Resto sfiatato, senza parole, svuotato.
— Noi — sussurra Marzia — lo stiamo assumendo da sei mesi…
C’è nella sua voce una nota implorante, disperata, da anima dannata. Quel suo dolore allo stomaco… Ha il viso incrostato e rigato da viscidume. Le sue labbra sono avvelenate. Il suo ventre è letale.
Ma i suoi occhi sono irresistibili.
— Ti amo — dico.
Ti-amo-ti-amo e affondo le mie labbra nelle sue e rimescolo esalazioni e veleni con i suoi, mi sento esplodere dentro. Vorrei urlare, correre sparire smuovere distruggere ammazzare. — Dove andiamo, che facciamo adesso! — grido.
Scruto intorno.
Riprendere la vita ipocrita di sempre mi dà i conati.

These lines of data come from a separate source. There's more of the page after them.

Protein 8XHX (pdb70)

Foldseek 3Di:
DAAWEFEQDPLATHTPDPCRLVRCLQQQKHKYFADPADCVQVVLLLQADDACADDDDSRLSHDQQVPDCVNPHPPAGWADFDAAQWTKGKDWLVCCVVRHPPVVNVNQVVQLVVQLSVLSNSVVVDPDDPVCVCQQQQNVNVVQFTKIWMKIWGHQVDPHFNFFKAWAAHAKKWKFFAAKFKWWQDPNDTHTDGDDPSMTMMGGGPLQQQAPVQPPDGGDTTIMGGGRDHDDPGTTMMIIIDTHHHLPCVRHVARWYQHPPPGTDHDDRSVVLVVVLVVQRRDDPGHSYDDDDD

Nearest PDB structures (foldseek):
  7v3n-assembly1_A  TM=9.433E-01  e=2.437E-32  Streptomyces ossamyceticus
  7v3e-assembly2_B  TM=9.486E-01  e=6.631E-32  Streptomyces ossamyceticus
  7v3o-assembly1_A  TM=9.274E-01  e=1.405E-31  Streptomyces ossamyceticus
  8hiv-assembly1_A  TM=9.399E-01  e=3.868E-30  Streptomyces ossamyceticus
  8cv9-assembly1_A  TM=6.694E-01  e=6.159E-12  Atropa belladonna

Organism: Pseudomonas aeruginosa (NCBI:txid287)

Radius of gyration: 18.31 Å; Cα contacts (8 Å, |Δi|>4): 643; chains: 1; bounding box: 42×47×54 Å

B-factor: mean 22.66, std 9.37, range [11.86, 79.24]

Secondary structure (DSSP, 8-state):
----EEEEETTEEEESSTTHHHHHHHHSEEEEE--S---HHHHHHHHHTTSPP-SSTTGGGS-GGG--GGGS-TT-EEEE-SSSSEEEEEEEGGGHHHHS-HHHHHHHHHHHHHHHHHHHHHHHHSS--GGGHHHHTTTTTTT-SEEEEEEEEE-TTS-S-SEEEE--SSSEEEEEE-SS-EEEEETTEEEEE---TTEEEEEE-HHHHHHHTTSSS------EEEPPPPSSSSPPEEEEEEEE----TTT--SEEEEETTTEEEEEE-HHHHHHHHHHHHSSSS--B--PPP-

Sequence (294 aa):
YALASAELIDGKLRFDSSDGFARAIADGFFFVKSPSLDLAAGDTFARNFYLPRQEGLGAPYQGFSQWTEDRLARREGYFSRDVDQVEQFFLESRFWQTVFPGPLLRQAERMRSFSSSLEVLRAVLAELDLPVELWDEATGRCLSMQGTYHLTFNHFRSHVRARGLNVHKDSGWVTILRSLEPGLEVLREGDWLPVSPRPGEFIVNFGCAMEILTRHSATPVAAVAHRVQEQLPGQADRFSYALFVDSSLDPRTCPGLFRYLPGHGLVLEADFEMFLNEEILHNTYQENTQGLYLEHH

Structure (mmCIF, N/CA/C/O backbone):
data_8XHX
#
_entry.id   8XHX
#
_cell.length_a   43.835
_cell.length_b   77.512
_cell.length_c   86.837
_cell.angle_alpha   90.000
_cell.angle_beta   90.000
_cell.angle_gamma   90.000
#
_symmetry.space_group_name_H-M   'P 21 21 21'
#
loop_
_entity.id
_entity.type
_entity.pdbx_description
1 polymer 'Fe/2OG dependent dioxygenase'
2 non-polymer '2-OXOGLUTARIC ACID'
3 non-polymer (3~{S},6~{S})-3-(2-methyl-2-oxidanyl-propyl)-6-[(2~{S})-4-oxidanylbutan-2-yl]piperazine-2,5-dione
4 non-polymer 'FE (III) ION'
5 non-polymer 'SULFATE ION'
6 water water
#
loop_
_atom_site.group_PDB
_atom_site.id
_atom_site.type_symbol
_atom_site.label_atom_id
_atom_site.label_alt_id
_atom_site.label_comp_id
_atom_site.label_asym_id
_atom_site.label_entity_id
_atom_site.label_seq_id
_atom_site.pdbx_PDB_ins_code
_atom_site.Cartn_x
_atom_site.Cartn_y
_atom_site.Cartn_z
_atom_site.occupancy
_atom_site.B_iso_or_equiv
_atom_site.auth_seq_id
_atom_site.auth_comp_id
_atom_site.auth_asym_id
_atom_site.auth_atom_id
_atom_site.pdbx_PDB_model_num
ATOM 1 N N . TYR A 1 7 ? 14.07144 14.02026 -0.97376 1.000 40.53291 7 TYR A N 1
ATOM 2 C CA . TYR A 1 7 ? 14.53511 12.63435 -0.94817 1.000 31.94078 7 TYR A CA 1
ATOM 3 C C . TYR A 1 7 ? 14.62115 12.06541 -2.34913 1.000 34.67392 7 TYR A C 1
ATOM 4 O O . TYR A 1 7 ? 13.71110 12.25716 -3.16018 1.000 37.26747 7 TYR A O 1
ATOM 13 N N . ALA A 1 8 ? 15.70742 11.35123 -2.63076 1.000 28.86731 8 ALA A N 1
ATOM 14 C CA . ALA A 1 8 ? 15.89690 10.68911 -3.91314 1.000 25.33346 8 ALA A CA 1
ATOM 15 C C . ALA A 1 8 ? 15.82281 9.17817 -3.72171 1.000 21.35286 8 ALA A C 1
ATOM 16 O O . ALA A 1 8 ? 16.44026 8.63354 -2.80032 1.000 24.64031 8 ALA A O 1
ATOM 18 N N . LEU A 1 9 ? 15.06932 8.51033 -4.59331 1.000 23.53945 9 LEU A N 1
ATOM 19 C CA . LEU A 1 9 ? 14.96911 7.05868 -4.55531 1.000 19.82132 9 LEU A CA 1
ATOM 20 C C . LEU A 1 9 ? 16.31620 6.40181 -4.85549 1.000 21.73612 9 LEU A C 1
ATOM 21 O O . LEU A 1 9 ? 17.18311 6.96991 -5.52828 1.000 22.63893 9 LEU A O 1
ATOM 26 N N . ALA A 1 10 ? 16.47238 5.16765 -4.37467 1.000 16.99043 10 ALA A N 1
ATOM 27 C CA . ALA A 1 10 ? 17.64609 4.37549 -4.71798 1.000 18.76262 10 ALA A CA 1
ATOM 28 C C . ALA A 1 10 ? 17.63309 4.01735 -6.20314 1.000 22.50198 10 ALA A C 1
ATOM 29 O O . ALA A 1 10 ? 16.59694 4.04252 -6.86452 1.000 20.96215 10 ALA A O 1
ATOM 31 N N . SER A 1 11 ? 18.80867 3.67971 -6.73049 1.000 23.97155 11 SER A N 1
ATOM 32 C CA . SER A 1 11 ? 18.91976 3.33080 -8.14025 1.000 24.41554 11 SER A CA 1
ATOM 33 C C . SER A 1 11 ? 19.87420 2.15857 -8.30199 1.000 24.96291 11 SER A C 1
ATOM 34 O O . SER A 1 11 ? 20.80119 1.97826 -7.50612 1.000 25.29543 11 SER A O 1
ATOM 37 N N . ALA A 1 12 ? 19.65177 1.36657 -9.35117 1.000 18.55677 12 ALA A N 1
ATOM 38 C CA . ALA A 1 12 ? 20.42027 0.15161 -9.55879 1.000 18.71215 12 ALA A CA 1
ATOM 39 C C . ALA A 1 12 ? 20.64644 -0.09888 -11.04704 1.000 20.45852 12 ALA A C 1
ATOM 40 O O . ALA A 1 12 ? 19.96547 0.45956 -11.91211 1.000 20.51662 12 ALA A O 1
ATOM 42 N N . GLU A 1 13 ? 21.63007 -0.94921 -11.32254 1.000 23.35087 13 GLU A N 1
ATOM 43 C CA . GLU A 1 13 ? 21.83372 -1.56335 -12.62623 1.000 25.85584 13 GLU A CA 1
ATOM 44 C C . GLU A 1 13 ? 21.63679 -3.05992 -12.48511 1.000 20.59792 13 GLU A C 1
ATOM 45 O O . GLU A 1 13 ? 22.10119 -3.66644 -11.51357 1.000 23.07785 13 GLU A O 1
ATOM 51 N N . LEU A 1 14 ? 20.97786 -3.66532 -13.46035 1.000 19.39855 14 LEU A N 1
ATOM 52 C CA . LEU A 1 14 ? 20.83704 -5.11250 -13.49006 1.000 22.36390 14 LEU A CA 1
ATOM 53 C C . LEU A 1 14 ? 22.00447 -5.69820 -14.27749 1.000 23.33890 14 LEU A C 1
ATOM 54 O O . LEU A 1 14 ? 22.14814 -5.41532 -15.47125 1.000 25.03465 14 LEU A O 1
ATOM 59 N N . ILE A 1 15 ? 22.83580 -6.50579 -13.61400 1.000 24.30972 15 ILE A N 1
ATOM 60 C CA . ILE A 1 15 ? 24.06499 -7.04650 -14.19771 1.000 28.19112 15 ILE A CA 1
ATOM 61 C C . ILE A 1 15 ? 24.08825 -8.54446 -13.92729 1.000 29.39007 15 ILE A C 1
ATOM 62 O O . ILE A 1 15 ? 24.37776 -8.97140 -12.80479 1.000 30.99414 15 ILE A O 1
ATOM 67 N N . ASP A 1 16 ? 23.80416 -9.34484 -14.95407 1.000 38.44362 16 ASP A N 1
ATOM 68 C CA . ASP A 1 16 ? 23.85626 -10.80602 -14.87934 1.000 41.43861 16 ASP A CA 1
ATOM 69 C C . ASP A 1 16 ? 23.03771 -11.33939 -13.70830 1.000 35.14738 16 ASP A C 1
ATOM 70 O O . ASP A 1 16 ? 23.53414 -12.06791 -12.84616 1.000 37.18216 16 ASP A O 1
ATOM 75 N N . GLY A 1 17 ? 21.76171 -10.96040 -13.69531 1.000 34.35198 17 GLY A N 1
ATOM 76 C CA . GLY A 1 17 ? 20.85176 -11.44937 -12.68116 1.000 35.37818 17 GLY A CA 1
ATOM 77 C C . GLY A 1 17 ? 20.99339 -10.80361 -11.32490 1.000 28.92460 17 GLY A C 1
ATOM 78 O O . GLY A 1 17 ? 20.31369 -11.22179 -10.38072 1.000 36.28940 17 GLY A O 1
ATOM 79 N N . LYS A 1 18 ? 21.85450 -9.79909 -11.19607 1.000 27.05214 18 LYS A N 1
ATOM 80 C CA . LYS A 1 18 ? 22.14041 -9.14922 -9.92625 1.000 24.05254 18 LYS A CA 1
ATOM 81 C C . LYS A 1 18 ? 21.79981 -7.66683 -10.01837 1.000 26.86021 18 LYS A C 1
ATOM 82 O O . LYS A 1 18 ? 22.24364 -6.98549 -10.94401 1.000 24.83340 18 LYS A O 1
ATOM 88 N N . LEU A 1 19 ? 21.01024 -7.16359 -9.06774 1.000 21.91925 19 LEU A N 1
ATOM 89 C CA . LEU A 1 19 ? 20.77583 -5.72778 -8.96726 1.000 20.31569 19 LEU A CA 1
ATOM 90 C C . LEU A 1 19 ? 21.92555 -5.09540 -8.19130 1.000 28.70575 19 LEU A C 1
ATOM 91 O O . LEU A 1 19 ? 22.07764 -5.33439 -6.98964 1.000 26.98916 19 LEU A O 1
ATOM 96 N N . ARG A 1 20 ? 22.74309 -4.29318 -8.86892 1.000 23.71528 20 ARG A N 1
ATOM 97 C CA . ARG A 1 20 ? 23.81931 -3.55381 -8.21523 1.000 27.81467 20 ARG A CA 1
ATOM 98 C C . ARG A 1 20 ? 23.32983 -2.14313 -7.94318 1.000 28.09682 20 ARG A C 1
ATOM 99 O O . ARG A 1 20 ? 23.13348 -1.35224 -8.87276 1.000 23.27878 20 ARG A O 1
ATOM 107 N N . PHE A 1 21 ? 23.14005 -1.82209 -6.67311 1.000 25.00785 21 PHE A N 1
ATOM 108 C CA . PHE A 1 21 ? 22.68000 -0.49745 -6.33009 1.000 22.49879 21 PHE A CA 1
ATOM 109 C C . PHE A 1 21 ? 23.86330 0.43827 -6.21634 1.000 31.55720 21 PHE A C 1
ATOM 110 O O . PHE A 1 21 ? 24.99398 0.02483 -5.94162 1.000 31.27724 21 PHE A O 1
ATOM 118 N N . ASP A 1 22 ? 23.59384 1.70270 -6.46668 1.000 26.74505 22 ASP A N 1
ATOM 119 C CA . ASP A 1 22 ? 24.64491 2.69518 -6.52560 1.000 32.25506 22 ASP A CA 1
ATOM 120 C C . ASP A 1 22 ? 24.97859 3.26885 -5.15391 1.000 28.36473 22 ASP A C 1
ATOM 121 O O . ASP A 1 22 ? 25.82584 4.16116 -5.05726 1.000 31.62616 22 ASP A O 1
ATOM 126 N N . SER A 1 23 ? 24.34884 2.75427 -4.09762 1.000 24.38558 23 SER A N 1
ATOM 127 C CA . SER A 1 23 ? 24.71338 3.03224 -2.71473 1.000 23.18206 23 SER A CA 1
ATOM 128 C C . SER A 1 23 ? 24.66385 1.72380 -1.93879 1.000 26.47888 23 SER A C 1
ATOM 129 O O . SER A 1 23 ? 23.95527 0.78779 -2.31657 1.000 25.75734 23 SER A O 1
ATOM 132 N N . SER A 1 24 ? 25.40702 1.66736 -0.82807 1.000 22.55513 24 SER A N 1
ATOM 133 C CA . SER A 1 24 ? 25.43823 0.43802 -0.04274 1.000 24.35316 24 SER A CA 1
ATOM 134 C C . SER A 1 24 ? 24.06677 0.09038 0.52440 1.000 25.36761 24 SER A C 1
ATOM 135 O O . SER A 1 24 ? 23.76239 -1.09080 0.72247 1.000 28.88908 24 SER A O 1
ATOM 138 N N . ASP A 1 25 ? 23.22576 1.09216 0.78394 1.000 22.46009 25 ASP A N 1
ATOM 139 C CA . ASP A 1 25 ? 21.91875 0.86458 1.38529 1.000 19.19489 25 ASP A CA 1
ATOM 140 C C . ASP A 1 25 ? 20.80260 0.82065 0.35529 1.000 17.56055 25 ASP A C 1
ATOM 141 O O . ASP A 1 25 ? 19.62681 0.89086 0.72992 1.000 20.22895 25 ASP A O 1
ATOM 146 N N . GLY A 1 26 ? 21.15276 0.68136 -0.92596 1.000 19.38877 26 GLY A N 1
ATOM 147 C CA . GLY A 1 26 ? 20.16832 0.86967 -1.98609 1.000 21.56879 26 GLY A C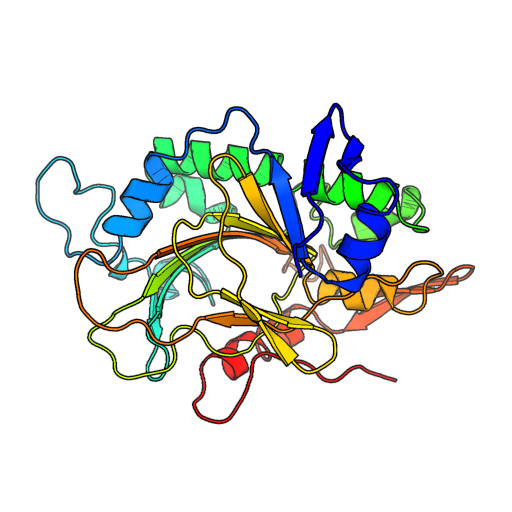A 1
ATOM 148 C C . GLY A 1 26 ? 19.00255 -0.09968 -1.90360 1.000 18.81420 26 GLY A C 1
ATOM 149 O O . GLY A 1 26 ? 17.84069 0.31050 -1.94794 1.000 18.28785 26 GLY A O 1
ATOM 150 N N . PHE A 1 27 ? 19.29202 -1.40186 -1.81164 1.000 18.67705 27 PHE A N 1
ATOM 151 C CA . PHE A 1 27 ? 18.19807 -2.37046 -1.78753 1.000 17.57634 27 PHE A CA 1
ATOM 152 C C . PHE A 1 27 ? 17.35928 -2.22686 -0.52576 1.000 18.46117 27 PHE A C 1
ATOM 153 O O . PHE A 1 27 ? 16.12815 -2.32974 -0.58274 1.000 17.29727 27 PHE A O 1
ATOM 161 N N . ALA A 1 28 ? 17.99993 -1.97368 0.62312 1.000 16.94938 28 ALA A N 1
ATOM 162 C CA . ALA A 1 28 ? 17.23878 -1.74020 1.84750 1.000 17.99661 28 ALA A CA 1
ATOM 163 C C . ALA A 1 28 ? 16.27172 -0.57208 1.68630 1.000 14.77118 28 ALA A C 1
ATOM 164 O O . ALA A 1 28 ? 15.11634 -0.64711 2.12539 1.000 18.24106 28 ALA A O 1
ATOM 166 N N . ARG A 1 29 ? 16.72421 0.51908 1.05890 1.000 18.58992 29 ARG A N 1
ATOM 167 C CA . ARG A 1 29 ? 15.83133 1.65327 0.82411 1.000 17.14548 29 ARG A CA 1
ATOM 168 C C . ARG A 1 29 ? 14.73359 1.29641 -0.17584 1.000 18.79857 29 ARG A C 1
ATOM 169 O O . ARG A 1 29 ? 13.57532 1.69234 -0.00063 1.000 20.04929 29 ARG A O 1
ATOM 177 N N . ALA A 1 30 ? 15.07369 0.53106 -1.21713 1.000 16.06172 30 ALA A N 1
ATOM 178 C CA . ALA A 1 30 ? 14.08866 0.17826 -2.23853 1.000 16.88359 30 ALA A CA 1
ATOM 179 C C . ALA A 1 30 ? 12.90714 -0.58368 -1.64204 1.000 17.91179 30 ALA A C 1
ATOM 180 O O . ALA A 1 30 ? 11.74538 -0.30176 -1.96810 1.000 17.11893 30 ALA A O 1
ATOM 182 N N . ILE A 1 31 ? 13.17196 -1.56194 -0.77038 1.000 17.78077 31 ILE A N 1
ATOM 183 C CA . ILE A 1 31 ? 12.04267 -2.33336 -0.25032 1.000 17.16233 31 ILE A CA 1
ATOM 184 C C . ILE A 1 31 ? 11.33321 -1.62124 0.88782 1.000 17.82801 31 ILE A C 1
ATOM 185 O O . ILE A 1 31 ? 10.21910 -2.01848 1.25095 1.000 18.73920 31 ILE A O 1
ATOM 190 N N . ALA A 1 32 ? 11.92278 -0.55579 1.44062 1.000 18.27887 32 ALA A N 1
ATOM 191 C CA . ALA A 1 32 ? 11.18417 0.28849 2.37329 1.000 22.31980 32 ALA A CA 1
ATOM 192 C C . ALA A 1 32 ? 10.36981 1.35461 1.64827 1.000 21.31217 32 ALA A C 1
ATOM 193 O O . ALA A 1 32 ? 9.24180 1.66951 2.06317 1.000 20.28880 32 ALA A O 1
ATOM 195 N N . ASP A 1 33 ? 10.93362 1.90625 0.56326 1.000 16.95309 33 ASP A N 1
ATOM 196 C CA . ASP A 1 33 ? 10.27171 2.94521 -0.21933 1.000 18.34132 33 ASP A CA 1
ATOM 197 C C . ASP A 1 33 ? 9.18585 2.38272 -1.13160 1.000 19.26025 33 ASP A C 1
ATOM 198 O O . ASP A 1 33 ? 8.25614 3.11088 -1.50333 1.000 20.08726 33 ASP A O 1
ATOM 203 N N . GLY A 1 34 ? 9.30540 1.11915 -1.53057 1.000 16.54126 34 GLY A N 1
ATOM 204 C CA . GLY A 1 34 ? 8.40857 0.51813 -2.49820 1.000 14.69677 34 GLY A CA 1
ATOM 205 C C . GLY A 1 34 ? 8.69344 0.87561 -3.94199 1.000 17.51273 34 GLY A C 1
ATOM 206 O O . GLY A 1 34 ? 7.99320 0.37193 -4.82965 1.000 16.84513 34 GLY A O 1
ATOM 207 N N . PHE A 1 35 ? 9.68594 1.73334 -4.19723 1.000 19.04419 35 PHE A N 1
ATOM 208 C CA . PHE A 1 35 ? 9.98193 2.33035 -5.49651 1.000 16.86025 35 PHE A CA 1
ATOM 209 C C . PHE A 1 35 ? 11.49227 2.46896 -5.62471 1.000 20.72128 35 PHE A C 1
ATOM 210 O O . PHE A 1 35 ? 12.16212 2.77529 -4.63587 1.000 21.04184 35 PHE A O 1
ATOM 218 N N . PHE A 1 36 ? 12.02399 2.27586 -6.83581 1.000 16.06456 36 PHE A N 1
ATOM 219 C CA . PHE A 1 36 ? 13.43569 2.55079 -7.09276 1.000 15.02568 36 PHE A CA 1
ATOM 220 C C . PHE A 1 36 ? 13.64818 2.66783 -8.59798 1.000 19.06401 36 PHE A C 1
ATOM 221 O O . PHE A 1 36 ? 12.76611 2.34921 -9.39669 1.000 20.72917 36 PHE A O 1
ATOM 229 N N . PHE A 1 37 ? 14.82656 3.14923 -8.97813 1.000 16.10080 37 PHE A N 1
ATOM 230 C CA . PHE A 1 37 ? 15.18381 3.29479 -10.38452 1.000 16.15142 37 PHE A CA 1
ATOM 231 C C . PHE A 1 37 ? 16.06935 2.13945 -10.82000 1.000 16.88691 37 PHE A C 1
ATOM 232 O O . PHE A 1 37 ? 16.89558 1.64927 -10.04219 1.000 19.26492 37 PHE A O 1
ATOM 240 N N . VAL A 1 38 ? 15.88990 1.69057 -12.06537 1.000 15.88529 38 VAL A N 1
ATOM 241 C CA . VAL A 1 38 ? 16.78981 0.70956 -12.66097 1.000 17.57126 38 VAL A CA 1
ATOM 242 C C . VAL A 1 38 ? 17.20161 1.19740 -14.04503 1.000 21.28575 38 VAL A C 1
ATOM 243 O O . VAL A 1 38 ? 16.37684 1.69538 -14.82108 1.000 19.75193 38 VAL A O 1
ATOM 247 N N . LYS A 1 39 ? 18.48586 1.06529 -14.34453 1.000 19.24753 39 LYS A N 1
ATOM 248 C CA . LYS A 1 39 ? 18.97420 1.46809 -15.65380 1.000 22.57158 39 LYS A CA 1
ATOM 249 C C . LYS A 1 39 ? 18.34611 0.59984 -16.73397 1.000 19.86180 39 LYS A C 1
ATOM 250 O O . LYS A 1 39 ? 18.24487 -0.62302 -16.59243 1.000 19.81174 39 LYS A O 1
ATOM 256 N N . SER A 1 40 ? 17.92141 1.23382 -17.82154 1.000 19.57699 40 SER A N 1
ATOM 257 C CA . SER A 1 40 ? 17.37165 0.46374 -18.92510 1.000 23.24699 40 SER A CA 1
ATOM 258 C C . SER A 1 40 ? 18.49175 -0.24753 -19.67580 1.000 23.38230 40 SER A C 1
ATOM 259 O O . SER A 1 40 ? 19.53745 0.35244 -19.94166 1.000 26.07649 40 SER A O 1
ATOM 262 N N . PRO A 1 41 ? 18.29844 -1.50935 -20.05597 1.000 21.21957 41 PRO A N 1
ATOM 263 C CA . PRO A 1 41 ? 19.27894 -2.15627 -20.93348 1.000 27.44317 41 PRO A CA 1
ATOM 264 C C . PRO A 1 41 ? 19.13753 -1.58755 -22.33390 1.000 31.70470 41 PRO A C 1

Su un’ondata di rifiuti, lontane, giacciono due basse baracche sgangherate di legno. — Guarda.
Lei guarda. Ci capiamo al volo, Marzia e io.
Lentamente, stancamente, spalle alla città, risaliamo le onde affondando alle ginocchia nel mare fatiscente che gronda vermi urticanti, insetti con zanne e aculei, mostruose bestie della decomposizione. Le baracche sono lì a scrutarci, sono fauci sdentate. Ma noi avanziamo.
Abbiamo trovato l’unico mondo pulito: il nostro.